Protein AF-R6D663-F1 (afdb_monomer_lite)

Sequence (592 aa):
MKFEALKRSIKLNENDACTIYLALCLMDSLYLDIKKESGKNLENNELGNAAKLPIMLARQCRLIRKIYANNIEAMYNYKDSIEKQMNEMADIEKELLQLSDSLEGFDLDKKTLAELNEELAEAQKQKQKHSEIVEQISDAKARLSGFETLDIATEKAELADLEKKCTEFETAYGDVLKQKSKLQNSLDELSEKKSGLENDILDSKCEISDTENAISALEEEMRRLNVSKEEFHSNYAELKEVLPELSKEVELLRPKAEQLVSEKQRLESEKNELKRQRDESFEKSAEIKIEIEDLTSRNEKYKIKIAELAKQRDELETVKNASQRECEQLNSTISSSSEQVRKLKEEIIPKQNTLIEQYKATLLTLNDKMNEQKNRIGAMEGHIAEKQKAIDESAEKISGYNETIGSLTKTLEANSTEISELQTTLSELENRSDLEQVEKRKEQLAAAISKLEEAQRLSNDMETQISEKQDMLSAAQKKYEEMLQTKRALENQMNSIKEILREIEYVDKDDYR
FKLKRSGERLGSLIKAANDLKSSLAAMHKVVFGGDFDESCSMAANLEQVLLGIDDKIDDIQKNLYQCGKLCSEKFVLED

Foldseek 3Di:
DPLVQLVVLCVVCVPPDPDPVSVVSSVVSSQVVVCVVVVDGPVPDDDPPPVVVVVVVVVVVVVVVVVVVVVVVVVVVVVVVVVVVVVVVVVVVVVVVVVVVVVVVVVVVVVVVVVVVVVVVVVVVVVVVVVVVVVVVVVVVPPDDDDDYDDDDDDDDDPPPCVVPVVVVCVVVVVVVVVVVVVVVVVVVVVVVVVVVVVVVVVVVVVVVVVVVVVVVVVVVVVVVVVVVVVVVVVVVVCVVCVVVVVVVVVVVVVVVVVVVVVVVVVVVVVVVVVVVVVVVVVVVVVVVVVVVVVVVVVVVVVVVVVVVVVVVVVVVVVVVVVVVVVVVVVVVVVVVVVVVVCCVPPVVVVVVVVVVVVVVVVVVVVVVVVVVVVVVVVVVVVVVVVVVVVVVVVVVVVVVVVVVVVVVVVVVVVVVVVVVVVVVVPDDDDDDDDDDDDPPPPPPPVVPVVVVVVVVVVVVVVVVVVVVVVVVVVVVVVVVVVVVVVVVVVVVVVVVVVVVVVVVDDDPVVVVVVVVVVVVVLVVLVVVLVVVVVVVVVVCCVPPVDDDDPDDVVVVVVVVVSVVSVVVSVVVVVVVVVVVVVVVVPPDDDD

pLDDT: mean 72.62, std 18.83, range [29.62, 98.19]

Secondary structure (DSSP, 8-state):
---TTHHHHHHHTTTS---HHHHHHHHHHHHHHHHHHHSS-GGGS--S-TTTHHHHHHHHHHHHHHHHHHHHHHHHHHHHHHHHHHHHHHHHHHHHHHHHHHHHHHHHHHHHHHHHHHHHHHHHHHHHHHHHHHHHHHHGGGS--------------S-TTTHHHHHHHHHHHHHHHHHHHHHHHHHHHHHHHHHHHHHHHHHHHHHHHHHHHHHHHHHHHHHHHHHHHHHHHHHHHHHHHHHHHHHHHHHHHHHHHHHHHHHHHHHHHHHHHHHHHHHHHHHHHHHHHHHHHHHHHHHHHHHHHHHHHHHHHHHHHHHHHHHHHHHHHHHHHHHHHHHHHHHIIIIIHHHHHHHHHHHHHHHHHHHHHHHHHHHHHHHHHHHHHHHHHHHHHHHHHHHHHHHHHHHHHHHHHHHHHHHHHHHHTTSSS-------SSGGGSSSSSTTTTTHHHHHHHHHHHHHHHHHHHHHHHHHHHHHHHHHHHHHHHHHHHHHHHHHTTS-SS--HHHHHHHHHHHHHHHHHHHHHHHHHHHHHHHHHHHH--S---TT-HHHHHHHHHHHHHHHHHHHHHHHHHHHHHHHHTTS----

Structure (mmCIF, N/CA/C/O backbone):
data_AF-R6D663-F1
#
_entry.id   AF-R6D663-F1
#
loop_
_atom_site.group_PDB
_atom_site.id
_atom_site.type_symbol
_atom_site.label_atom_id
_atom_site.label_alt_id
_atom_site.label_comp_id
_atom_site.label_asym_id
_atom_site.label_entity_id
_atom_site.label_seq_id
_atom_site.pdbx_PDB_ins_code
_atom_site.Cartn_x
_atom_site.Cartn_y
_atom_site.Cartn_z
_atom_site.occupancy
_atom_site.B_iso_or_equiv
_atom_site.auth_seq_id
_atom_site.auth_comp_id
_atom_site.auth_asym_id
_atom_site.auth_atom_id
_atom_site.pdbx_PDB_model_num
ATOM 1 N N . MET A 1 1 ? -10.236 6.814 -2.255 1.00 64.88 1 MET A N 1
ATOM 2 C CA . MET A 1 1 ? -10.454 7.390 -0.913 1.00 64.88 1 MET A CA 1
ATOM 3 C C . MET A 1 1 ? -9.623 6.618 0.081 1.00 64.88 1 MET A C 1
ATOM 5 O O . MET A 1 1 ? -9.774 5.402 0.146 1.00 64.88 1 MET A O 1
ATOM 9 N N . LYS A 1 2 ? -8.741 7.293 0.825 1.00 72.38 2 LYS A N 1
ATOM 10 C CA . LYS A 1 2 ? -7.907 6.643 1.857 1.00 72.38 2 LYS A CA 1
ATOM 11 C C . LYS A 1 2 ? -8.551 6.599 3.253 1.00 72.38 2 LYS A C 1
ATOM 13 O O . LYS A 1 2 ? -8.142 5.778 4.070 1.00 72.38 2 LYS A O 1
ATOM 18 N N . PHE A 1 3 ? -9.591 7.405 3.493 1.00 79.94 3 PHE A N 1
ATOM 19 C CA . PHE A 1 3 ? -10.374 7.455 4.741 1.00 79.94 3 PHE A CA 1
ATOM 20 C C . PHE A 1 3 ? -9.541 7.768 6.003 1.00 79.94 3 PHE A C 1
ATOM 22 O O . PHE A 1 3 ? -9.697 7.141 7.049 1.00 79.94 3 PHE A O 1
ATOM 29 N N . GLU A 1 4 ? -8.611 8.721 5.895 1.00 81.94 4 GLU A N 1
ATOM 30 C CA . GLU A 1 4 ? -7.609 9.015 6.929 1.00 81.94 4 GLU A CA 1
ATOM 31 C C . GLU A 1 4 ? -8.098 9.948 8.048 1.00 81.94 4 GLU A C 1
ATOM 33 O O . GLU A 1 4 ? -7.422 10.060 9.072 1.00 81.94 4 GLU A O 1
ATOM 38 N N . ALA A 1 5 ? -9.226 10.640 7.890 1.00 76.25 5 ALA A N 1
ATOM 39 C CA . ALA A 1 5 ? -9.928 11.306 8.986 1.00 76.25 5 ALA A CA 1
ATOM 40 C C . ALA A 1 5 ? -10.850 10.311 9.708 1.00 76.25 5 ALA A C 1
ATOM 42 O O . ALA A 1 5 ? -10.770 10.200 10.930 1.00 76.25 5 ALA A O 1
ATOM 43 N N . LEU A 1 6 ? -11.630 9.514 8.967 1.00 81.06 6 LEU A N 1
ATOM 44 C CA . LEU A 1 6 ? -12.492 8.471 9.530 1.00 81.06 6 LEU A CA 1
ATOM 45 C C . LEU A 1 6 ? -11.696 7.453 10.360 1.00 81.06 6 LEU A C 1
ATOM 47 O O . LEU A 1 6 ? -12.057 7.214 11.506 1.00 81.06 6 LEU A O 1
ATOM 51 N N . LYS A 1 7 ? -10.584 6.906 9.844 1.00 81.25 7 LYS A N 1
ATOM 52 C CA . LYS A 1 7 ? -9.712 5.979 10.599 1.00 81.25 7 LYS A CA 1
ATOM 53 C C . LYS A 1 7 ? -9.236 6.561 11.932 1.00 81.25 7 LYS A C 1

• [Task item]: Above are the records; from them, give again exactly the lines from the one containing "ATOM 18 N N" through the one containing "ATOM 20 C C", both included.

• [Result of this task]:
ATOM 18 N N . PHE A 1 3 ? -9.591 7.405 3.493 1.00 79.94 3 PHE A N 1
ATOM 19 C CA . PHE A 1 3 ? -10.374 7.455 4.741 1.00 79.94 3 PHE A CA 1
ATOM 20 C C . PHE A 1 3 ? -9.541 7.768 6.003 1.00 79.94 3 PHE A C 1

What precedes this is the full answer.